Définition générale
Dans sa définition générale d'attribution de l'esprit à tout ce qui existe, le panpsychisme peut recouvrir des positions différentes, voire incompatibles entre elles, selon la conception que l'on se fait de ce qui existe vraiment ou de ce qu'est l'esprit2.
Ceux parmi les partisans du panpsychisme qui admettent, par exemple, l'existence d'entités fondamentales telles que les électrons ou les photons accordent un certain esprit – ou proto-esprit – à ces particules physiques élémentaires. A contrario, ceux parmi eux qui rejettent l'idée qu'il existe vraiment des choses comme les forêts, les amas d'étoiles ou les sociétés humaines – parce qu'il ne s'agirait là que de constructions conceptuelles formées à partir de certains éléments comme les arbres, les étoiles ou les êtres humains – refusent d'attribuer un esprit à ces systèmes complexes.
De plus, la question se pose dans le cadre du panpsychisme de savoir exactement ce que l'on entend par esprit, ou par conscience, et il revient aux partisans de cette conception d'élucider le rapport entre l'esprit et l'expérience subjective.
Panpsychisme et microphysique
Dans le contexte de la physique contemporaine, le panpsychisme recouvre deux positions métaphysiques distinctes3 :
- Les particules élémentaires – électrons, quarks, photons, etc. – dont certaines entrent dans la composition des organismes auxquels on attribue une conscience, possèdent à un degré élémentaire ou minimal une dimension psychique qui est constitutive de l'esprit de ces organismes. Thomas Nagel, par exemple, définit le panpsychisme comme « la théorie selon laquelle les constituants physiques ultimes de l'univers ont des propriétés mentales, qu'ils soient ou non des parties d'organismes vivants »4.
- Les éléments fondamentaux de la réalité – qu'il s'agisse de particules, de champs de force ou de tout autre élément physique – sont une forme élémentaire d'esprit ou de conscience. La conscience constitue alors l'essence même de la réalité physique.
La première position attribue la conscience aux entités fondamentales de la nature, ainsi qu'aux organismes constitués de ces entités (mais pas à leurs agrégats) ; la seconde caractérise ces entités comme étant de nature mentale, et c'est toute la réalité physique qui, de fait, est identifiée à la conscience.

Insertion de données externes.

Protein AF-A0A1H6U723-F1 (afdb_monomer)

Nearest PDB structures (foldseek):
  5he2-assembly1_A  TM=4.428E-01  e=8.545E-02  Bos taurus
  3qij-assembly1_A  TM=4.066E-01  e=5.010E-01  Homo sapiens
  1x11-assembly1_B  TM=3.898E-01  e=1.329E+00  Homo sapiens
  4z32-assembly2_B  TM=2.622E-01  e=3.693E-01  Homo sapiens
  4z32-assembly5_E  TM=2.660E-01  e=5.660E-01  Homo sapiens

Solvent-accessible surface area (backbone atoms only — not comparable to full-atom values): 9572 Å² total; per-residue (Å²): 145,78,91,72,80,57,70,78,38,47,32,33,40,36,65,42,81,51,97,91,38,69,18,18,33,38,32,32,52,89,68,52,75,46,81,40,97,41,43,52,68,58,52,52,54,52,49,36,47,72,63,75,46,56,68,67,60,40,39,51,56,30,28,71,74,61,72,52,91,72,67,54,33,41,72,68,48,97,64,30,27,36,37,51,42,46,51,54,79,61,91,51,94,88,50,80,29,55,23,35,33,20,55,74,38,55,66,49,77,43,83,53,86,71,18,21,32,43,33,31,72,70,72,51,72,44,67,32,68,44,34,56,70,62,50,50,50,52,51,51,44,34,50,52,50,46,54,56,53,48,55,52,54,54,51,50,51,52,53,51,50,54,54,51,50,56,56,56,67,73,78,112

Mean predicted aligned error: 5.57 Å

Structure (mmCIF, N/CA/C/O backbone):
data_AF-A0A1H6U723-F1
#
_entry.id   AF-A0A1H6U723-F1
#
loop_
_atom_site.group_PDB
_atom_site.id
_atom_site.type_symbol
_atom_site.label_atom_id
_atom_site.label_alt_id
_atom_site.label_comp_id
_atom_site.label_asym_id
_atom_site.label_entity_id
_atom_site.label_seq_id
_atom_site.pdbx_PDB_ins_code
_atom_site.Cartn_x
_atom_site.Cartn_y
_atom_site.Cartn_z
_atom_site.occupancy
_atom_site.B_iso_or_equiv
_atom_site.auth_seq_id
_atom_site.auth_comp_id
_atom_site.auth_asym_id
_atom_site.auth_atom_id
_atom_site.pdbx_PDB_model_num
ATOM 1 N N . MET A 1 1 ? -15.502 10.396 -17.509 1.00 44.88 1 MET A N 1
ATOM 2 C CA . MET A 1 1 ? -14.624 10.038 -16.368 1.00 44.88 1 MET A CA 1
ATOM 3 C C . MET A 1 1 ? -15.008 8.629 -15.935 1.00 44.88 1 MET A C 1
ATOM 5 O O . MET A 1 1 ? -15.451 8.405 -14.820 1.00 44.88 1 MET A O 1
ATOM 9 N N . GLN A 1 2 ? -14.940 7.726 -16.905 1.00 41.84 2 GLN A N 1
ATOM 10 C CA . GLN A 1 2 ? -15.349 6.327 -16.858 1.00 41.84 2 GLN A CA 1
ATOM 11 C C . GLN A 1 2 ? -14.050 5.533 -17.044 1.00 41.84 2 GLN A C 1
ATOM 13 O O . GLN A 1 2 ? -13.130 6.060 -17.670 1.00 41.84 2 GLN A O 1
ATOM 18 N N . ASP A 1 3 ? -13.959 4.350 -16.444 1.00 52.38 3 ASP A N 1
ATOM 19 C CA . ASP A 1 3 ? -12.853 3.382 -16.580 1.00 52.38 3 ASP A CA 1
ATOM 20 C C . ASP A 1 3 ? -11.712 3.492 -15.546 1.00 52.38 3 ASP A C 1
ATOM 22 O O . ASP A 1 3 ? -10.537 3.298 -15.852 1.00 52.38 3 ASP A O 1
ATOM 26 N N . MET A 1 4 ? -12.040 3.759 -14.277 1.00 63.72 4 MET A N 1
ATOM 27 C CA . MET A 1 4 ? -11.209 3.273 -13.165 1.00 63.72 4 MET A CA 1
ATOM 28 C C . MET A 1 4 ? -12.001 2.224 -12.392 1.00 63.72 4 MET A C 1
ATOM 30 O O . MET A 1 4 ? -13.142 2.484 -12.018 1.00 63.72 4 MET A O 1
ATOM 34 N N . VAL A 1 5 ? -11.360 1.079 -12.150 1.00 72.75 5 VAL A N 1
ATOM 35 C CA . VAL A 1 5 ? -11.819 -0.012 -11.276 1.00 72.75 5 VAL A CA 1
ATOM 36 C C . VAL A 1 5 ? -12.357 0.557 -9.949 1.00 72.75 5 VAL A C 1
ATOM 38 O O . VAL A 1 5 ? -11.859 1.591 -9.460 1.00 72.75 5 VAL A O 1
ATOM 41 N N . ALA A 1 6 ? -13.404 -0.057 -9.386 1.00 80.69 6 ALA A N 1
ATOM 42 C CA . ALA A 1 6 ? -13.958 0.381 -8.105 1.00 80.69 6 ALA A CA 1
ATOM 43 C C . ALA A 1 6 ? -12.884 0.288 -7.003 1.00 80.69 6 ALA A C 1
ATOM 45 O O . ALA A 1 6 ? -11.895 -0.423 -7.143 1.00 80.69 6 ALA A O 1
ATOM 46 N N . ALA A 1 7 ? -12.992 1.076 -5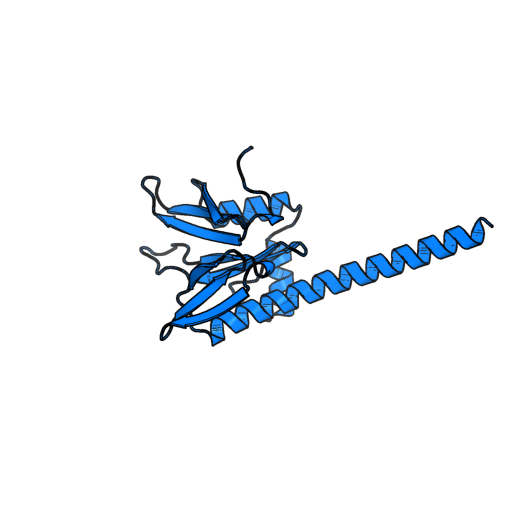.934 1.00 77.75 7 ALA A N 1
ATOM 47 C CA . ALA A 1 7 ? -11.915 1.206 -4.935 1.00 77.75 7 ALA A CA 1
ATOM 48 C C . ALA A 1 7 ? -11.636 -0.134 -4.254 1.00 77.75 7 ALA A C 1
ATOM 50 O O . ALA A 1 7 ? -10.496 -0.581 -4.153 1.00 77.75 7 ALA A O 1
ATOM 51 N N . GLU A 1 8 ? -12.730 -0.758 -3.852 1.00 76.06 8 GLU A N 1
ATOM 52 C CA . GLU A 1 8 ? -12.874 -2.070 -3.251 1.00 76.06 8 GLU A CA 1
ATOM 53 C C . GLU A 1 8 ? -12.347 -3.211 -4.137 1.00 76.06 8 GLU A C 1
ATOM 55 O O . GLU A 1 8 ? -11.958 -4.264 -3.635 1.00 76.06 8 GLU A O 1
ATOM 60 N N . GLU A 1 9 ? -12.258 -2.991 -5.448 1.00 89.50 9 GLU A N 1
ATOM 61 C CA . GLU A 1 9 ? -11.774 -3.973 -6.418 1.00 89.50 9 GLU A CA 1
ATOM 62 C C . GLU A 1 9 ? -10.266 -3.852 -6.682 1.00 89.50 9 GLU A C 1
ATOM 64 O O . GLU A 1 9 ? -9.714 -4.669 -7.412 1.00 89.50 9 GLU A O 1
ATOM 69 N N . ILE A 1 10 ? -9.562 -2.865 -6.115 1.00 94.44 10 ILE A N 1
ATOM 70 C CA . ILE A 1 10 ? -8.122 -2.679 -6.351 1.00 94.44 10 ILE A CA 1
ATOM 71 C C . ILE A 1 10 ? -7.303 -3.589 -5.425 1.00 94.44 10 ILE A C 1
ATOM 73 O O . ILE A 1 10 ? -7.300 -3.423 -4.203 1.00 94.44 10 ILE A O 1
ATOM 77 N N . ALA A 1 11 ? -6.511 -4.487 -6.017 1.00 96.69 11 ALA A N 1
ATOM 78 C CA . ALA A 1 11 ? -5.521 -5.303 -5.313 1.00 96.69 11 ALA A CA 1
ATOM 79 C C . ALA A 1 11 ? -4.138 -4.629 -5.278 1.00 96.69 11 ALA A C 1
ATOM 81 O O . ALA A 1 11 ? -3.471 -4.610 -4.241 1.00 96.69 11 ALA A O 1
ATOM 82 N N . ALA A 1 12 ? -3.701 -4.046 -6.396 1.00 97.56 12 ALA A N 1
ATOM 83 C CA . ALA A 1 12 ? -2.435 -3.321 -6.476 1.00 97.56 12 ALA A CA 1
ATOM 84 C C . ALA A 1 12 ? -2.434 -2.273 -7.596 1.00 97.56 12 ALA A C 1
ATOM 86 O O . ALA A 1 12 ? -3.196 -2.350 -8.555 1.00 97.56 12 ALA A O 1
ATOM 87 N N . ILE A 1 13 ? -1.530 -1.304 -7.492 1.00 96.88 13 ILE A N 1
ATOM 88 C CA . ILE A 1 13 ? -1.237 -0.305 -8.516 1.00 96.88 13 ILE A CA 1
ATOM 89 C C . ILE A 1 13 ? 0.274 -0.297 -8.714 1.00 96.88 13 ILE A C 1
ATOM 91 O O . ILE A 1 13 ? 1.019 0.042 -7.792 1.00 96.88 13 ILE A O 1
ATOM 95 N N . LEU A 1 14 ? 0.744 -0.662 -9.903 1.00 96.56 14 LEU A N 1
ATOM 96 C CA . LEU A 1 14 ? 2.171 -0.777 -10.203 1.00 96.56 14 LEU A CA 1
ATOM 97 C C . LEU A 1 14 ? 2.587 0.157 -11.341 1.00 96.56 14 LEU A C 1
ATOM 99 O O . LEU A 1 14 ? 1.828 0.341 -12.291 1.00 96.56 14 LEU A O 1
ATOM 103 N N . PRO A 1 15 ? 3.798 0.736 -11.293 1.00 95.06 15 PRO A N 1
ATOM 104 C CA . PRO A 1 15 ? 4.332 1.475 -12.420 1.00 95.06 15 PRO A CA 1
ATOM 105 C C . PRO A 1 15 ? 4.842 0.499 -13.494 1.00 95.06 15 PRO A C 1
ATOM 107 O O . PRO A 1 15 ? 5.580 -0.445 -13.197 1.00 95.06 15 PRO A O 1
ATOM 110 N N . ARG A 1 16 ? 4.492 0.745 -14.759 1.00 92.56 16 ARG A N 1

Cette dernière position est associée à une forme de « mystérianisme », autrement dit, à l'idée que les concepts de la physique (masse, énergie, spin, etc.) ne décrivent pas les propriétés intrinsèques des choses – leur contenu – mais seulement les relations ou la structure dans lesquelles elles sont engagées.

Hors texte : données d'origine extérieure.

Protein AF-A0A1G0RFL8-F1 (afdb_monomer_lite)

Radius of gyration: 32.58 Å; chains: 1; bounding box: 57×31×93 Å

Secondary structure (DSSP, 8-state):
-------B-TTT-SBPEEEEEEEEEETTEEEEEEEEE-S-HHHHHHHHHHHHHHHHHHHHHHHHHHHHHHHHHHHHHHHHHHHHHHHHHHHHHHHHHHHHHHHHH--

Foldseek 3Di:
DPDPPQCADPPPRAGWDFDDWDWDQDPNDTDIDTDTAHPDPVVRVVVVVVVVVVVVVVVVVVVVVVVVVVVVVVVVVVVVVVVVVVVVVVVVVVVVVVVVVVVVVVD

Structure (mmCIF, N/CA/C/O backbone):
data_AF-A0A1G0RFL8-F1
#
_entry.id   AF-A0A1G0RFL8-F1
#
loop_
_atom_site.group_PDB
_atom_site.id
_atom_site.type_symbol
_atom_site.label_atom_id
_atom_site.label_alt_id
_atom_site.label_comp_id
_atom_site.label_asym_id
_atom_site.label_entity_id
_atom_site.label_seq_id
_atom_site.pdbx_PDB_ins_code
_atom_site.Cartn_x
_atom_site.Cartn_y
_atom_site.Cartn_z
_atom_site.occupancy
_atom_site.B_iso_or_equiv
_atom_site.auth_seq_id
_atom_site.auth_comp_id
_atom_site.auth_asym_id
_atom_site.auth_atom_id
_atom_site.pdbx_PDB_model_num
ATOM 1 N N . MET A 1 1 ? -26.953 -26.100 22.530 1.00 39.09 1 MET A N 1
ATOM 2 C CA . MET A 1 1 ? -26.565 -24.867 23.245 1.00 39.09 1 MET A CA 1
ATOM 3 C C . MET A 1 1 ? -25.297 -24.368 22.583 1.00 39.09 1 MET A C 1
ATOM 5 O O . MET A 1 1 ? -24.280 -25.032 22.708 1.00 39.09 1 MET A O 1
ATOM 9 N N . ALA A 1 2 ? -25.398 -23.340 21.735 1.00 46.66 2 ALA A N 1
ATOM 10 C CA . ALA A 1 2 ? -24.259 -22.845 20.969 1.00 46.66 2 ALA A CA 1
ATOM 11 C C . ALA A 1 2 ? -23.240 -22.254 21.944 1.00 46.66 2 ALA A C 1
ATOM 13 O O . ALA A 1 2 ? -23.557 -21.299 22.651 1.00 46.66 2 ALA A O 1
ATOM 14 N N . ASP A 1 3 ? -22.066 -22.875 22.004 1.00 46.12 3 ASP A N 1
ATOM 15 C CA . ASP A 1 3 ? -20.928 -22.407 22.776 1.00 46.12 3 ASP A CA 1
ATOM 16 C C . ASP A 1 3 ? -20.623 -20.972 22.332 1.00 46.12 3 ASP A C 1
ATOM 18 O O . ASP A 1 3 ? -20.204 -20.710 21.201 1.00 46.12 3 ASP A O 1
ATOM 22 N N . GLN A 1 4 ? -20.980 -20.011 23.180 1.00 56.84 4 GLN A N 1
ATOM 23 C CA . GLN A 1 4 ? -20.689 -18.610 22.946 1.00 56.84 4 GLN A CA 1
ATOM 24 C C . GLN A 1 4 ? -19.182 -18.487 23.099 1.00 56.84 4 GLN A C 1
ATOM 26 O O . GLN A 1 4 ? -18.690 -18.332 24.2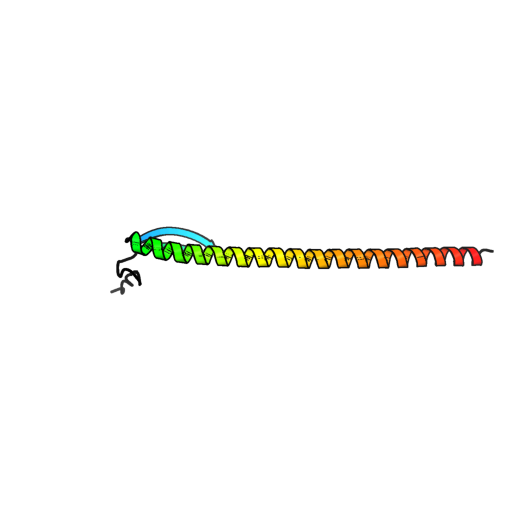14 1.00 56.84 4 GLN A O 1
ATOM 31 N N . CYS A 1 5 ? -18.445 -18.568 21.986 1.00 57.31 5 CYS A N 1
ATOM 32 C CA . CYS A 1 5 ? -17.042 -18.182 21.946 1.00 57.31 5 CYS A CA 1
ATOM 33 C C . CYS A 1 5 ? -16.958 -16.732 22.427 1.00 57.31 5 CYS A C 1
ATOM 35 O O . CYS A 1 5 ? -17.166 -15.776 21.673 1.00 57.31 5 CYS A O 1
ATOM 37 N N . THR A 1 6 ? -16.730 -16.569 23.725 1.00 71.44 6 THR A N 1
ATOM 38 C CA . THR A 1 6 ? -16.626 -15.273 24.365 1.00 71.44 6 THR A CA 1
ATOM 39 C C . THR A 1 6 ? -15.401 -14.611 23.760 1.00 71.44 6 THR A C 1
ATOM 41 O O . THR A 1 6 ? -14.281 -15.110 23.845 1.00 71.44 6 THR A O 1
ATOM 44 N N . ASN A 1 7 ? -15.617 -13.505 23.046 1.00 80.56 7 ASN A N 1
ATOM 45 C CA . ASN A 1 7 ? -14.537 -12.764 22.409 1.00 80.56 7 ASN A CA 1
ATOM 46 C C . ASN A 1 7 ? -13.783 -11.991 23.495 1.00 80.56 7 ASN A C 1
ATOM 48 O O . ASN A 1 7 ? -13.962 -10.788 23.670 1.00 80.56 7 ASN A O 1
ATOM 52 N N . LEU A 1 8 ? -13.023 -12.718 24.309 1.00 86.88 8 LEU A N 1
ATOM 53 C CA . LEU A 1 8 ? -12.270 -12.183 25.426 1.00 86.88 8 LEU A CA 1
ATOM 54 C C . LEU A 1 8 ? -10.957 -11.609 24.917 1.00 86.88 8 LEU A C 1
ATOM 56 O O . LEU A 1 8 ? -10.300 -12.118 24.007 1.00 86.88 8 LEU A O 1
ATOM 60 N N . CYS A 1 9 ? -10.542 -10.505 25.513 1.00 85.25 9 CYS A N 1
ATOM 61 C CA . CYS A 1 9 ? -9.237 -9.968 25.222 1.00 85.25 9 CYS A CA 1
ATOM 62 C C . CYS A 1 9 ? -8.158 -10.791 25.925 1.00 85.25 9 CYS A C 1
ATOM 64 O O . CYS A 1 9 ? -8.083 -10.796 27.146 1.00 85.25 9 CYS A O 1
ATOM 66 N N . ILE A 1 10 ? -7.237 -11.353 25.145 1.00 84.81 10 ILE A N 1
ATOM 67 C CA . ILE A 1 10 ? -6.061 -12.094 25.635 1.00 84.81 10 ILE A CA 1
ATOM 68 C C . ILE A 1 10 ? -5.170 -11.319 26.624 1.00 84.81 10 ILE A C 1
ATOM 70 O O . ILE A 1 10 ? -4.334 -11.913 27.289 1.00 84.81 10 ILE A O 1
ATOM 74 N N . ARG A 1 11 ? -5.304 -9.988 26.693 1.00 84.25 11 ARG A N 1
ATOM 75 C CA . ARG A 1 11 ? -4.515 -9.129 27.588 1.00 84.25 11 ARG A CA 1
ATOM 76 C C . ARG A 1 11 ? -5.262 -8.743 28.852 1.00 84.25 11 ARG A C 1
ATOM 78 O O . ARG A 1 11 ? -4.716 -8.841 29.939 1.00 84.25 11 ARG A O 1
ATOM 85 N N . CYS A 1 12 ? -6.473 -8.213 28.674 1.00 87.00 12 CYS A N 1
ATOM 86 C CA . CYS A 1 12 ? -7.267 -7.627 29.752 1.00 87.00 12 CYS A CA 1
ATOM 87 C C . CYS A 1 12 ? -8.252 -8.648 30.362 1.00 87.00 12 CYS A C 1
ATOM 89 O O . CYS A 1 12 ? -8.877 -8.341 31.368 1.00 87.00 12 CYS A O 1
ATOM 91 N N . GLY A 1 13 ? -8.464 -9.813 29.737 1.00 85.12 13 GLY A N 1
ATOM 92 C CA . GLY A 1 13 ? -9.483 -10.806 30.112 1.00 85.12 13 GLY A CA 1
ATOM 93 C C . GLY A 1 13 ? -10.930 -10.361 29.855 1.00 85.12 13 GLY A C 1
ATOM 94 O O . GLY A 1 13 ? -11.823 -11.190 29.750 1.00 85.12 13 GLY A O 1
ATOM 95 N N . LYS A 1 14 ? -11.171 -9.053 29.702 1.00 87.06 14 LYS A N 1
ATOM 96 C CA . LYS A 1 14 ? -12.492 -8.455 29.472 1.00 87.06 14 LYS A CA 1
ATOM 97 C C . LYS A 1 14 ? -13.037 -8.799 28.085 1.00 87.06 14 LYS A C 1
ATOM 99 O O . LYS A 1 14 ? -12.280 -8.892 27.112 1.00 87.06 14 LYS A O 1
ATOM 104 N N . GLN A 1 15 ? -14.359 -8.910 27.988 1.00 89.38 15 GLN A N 1
ATOM 105 C CA . GLN A 1 15 ? -15.053 -9.145 26.725 1.00 89.38 15 GLN A CA 1
ATOM 106 C C . GLN A 1 15 ? -14.903 -7.947 25.784 1.00 89.38 15 GLN A C 1
ATOM 108 O O . GLN A 1 15 ? -15.125 -6.797 26.167 1.00 89.38 15 GLN A O 1
ATOM 113 N N . ARG A 1 16 ? -14.476 -8.217 24.550 1.00 88.56 16 ARG A N 1
ATOM 114 C CA . ARG A 1 16 ? -14.310 -7.213 23.503 1.00 88.56 16 ARG A CA 1
ATOM 115 C C . ARG A 1 16 ? -15.667 -6.741 23.002 1.00 88.56 16 ARG A C 1
ATOM 117 O O . ARG A 1 16 ? -16.594 -7.529 22.839 1.00 88.56 16 ARG A O 1
ATOM 124 N N . VAL A 1 17 ? -15.744 -5.452 22.702 1.00 89.56 17 VAL A N 1
ATOM 125 C CA . VAL A 1 17 ? -16.941 -4.796 22.172 1.00 89.56 17 VAL A CA 1
ATOM 126 C C . VAL A 1 17 ? -16.822 -4.617 20.663 1.00 89.56 17 VAL A C 1
ATOM 128 O O . VAL A 1 17 ? -15.734 -4.352 20.143 1.00 89.56 17 VAL A O 1
ATOM 131 N N . VAL A 1 18 ? -17.931 -4.775 19.941 1.00 88.88 18 VAL A N 1
ATOM 132 C CA . VAL A 1 18 ? -17.984 -4.530 18.493 1.00 88.88 18 VAL A CA 1
ATOM 133 C C . VAL A 1 18 ? -18.006 -3.023 18.259 1.00 88.88 18 VAL A C 1
ATOM 135 O O . VAL A 1 18 ? -18.911 -2.334 18.712 1.00 88.88 18 VAL A O 1
ATOM 138 N N . VAL A 1 19 ? -17.004 -2.512 17.548 1.00 88.06 19 VAL A N 1
ATOM 139 C CA . VAL A 1 19 ? -16.859 -1.076 17.263 1.00 88.06 19 VAL A CA 1
ATOM 140 C C . VAL A 1 19 ? -17.436 -0.730 15.900 1.00 88.06 19 VAL A C 1
ATOM 142 O O . VAL A 1 19 ? -18.038 0.323 15.713 1.00 88.06 19 VAL A O 1
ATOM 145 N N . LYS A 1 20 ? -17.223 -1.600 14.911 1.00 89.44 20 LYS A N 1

Bien que la forme de conscience qui est ainsi attribuée ou identifiée aux constituants ultimes du monde soit simple et très limitée, elle ne se distingue pas essentiellement de la nôtre. Pour le partisan du panpsychisme, il n'y a pas de différence de nature qui soit radicale entre les différentes formes de conscience ; il existe entre elles essentiellement une différence de degré – parfois très grande.
« Proto-panpsychisme
Si le panpsychisme semble indissociable à première vue de la thèse de l'omniprésence de l'esprit, il est pourtant logiquement possible de soutenir certaines versions ou variantes modérées du panpsychisme selon lesquelles l'esprit proprement dit est un phénomène qui – non seulement n'est pas universel – mais est au contraire relativement rare. Dans ce cas, une distinction sera opérée entre les propriétés spécifiquement mentales – associée à l'expérience subjective des organismes les plus complexes – et les propriétés proto-mentales communes dans la nature. C'est sur la base de ces dernières qu'émergent les propriétés mentales de niveau supérieur2. Cette forme de panpsychisme fait appel à la notion d'émergence pour rendre compte du développement des propriétés proto-mentales en caractéristiques mentales à part entière. Il ne s'agit toutefois pas d'émergence au sens fort du terme puisque les caractéristiques spécifiquement mentales qui émergent ne sont pas de nature différente de celles qualifiées de « proto-mentales ».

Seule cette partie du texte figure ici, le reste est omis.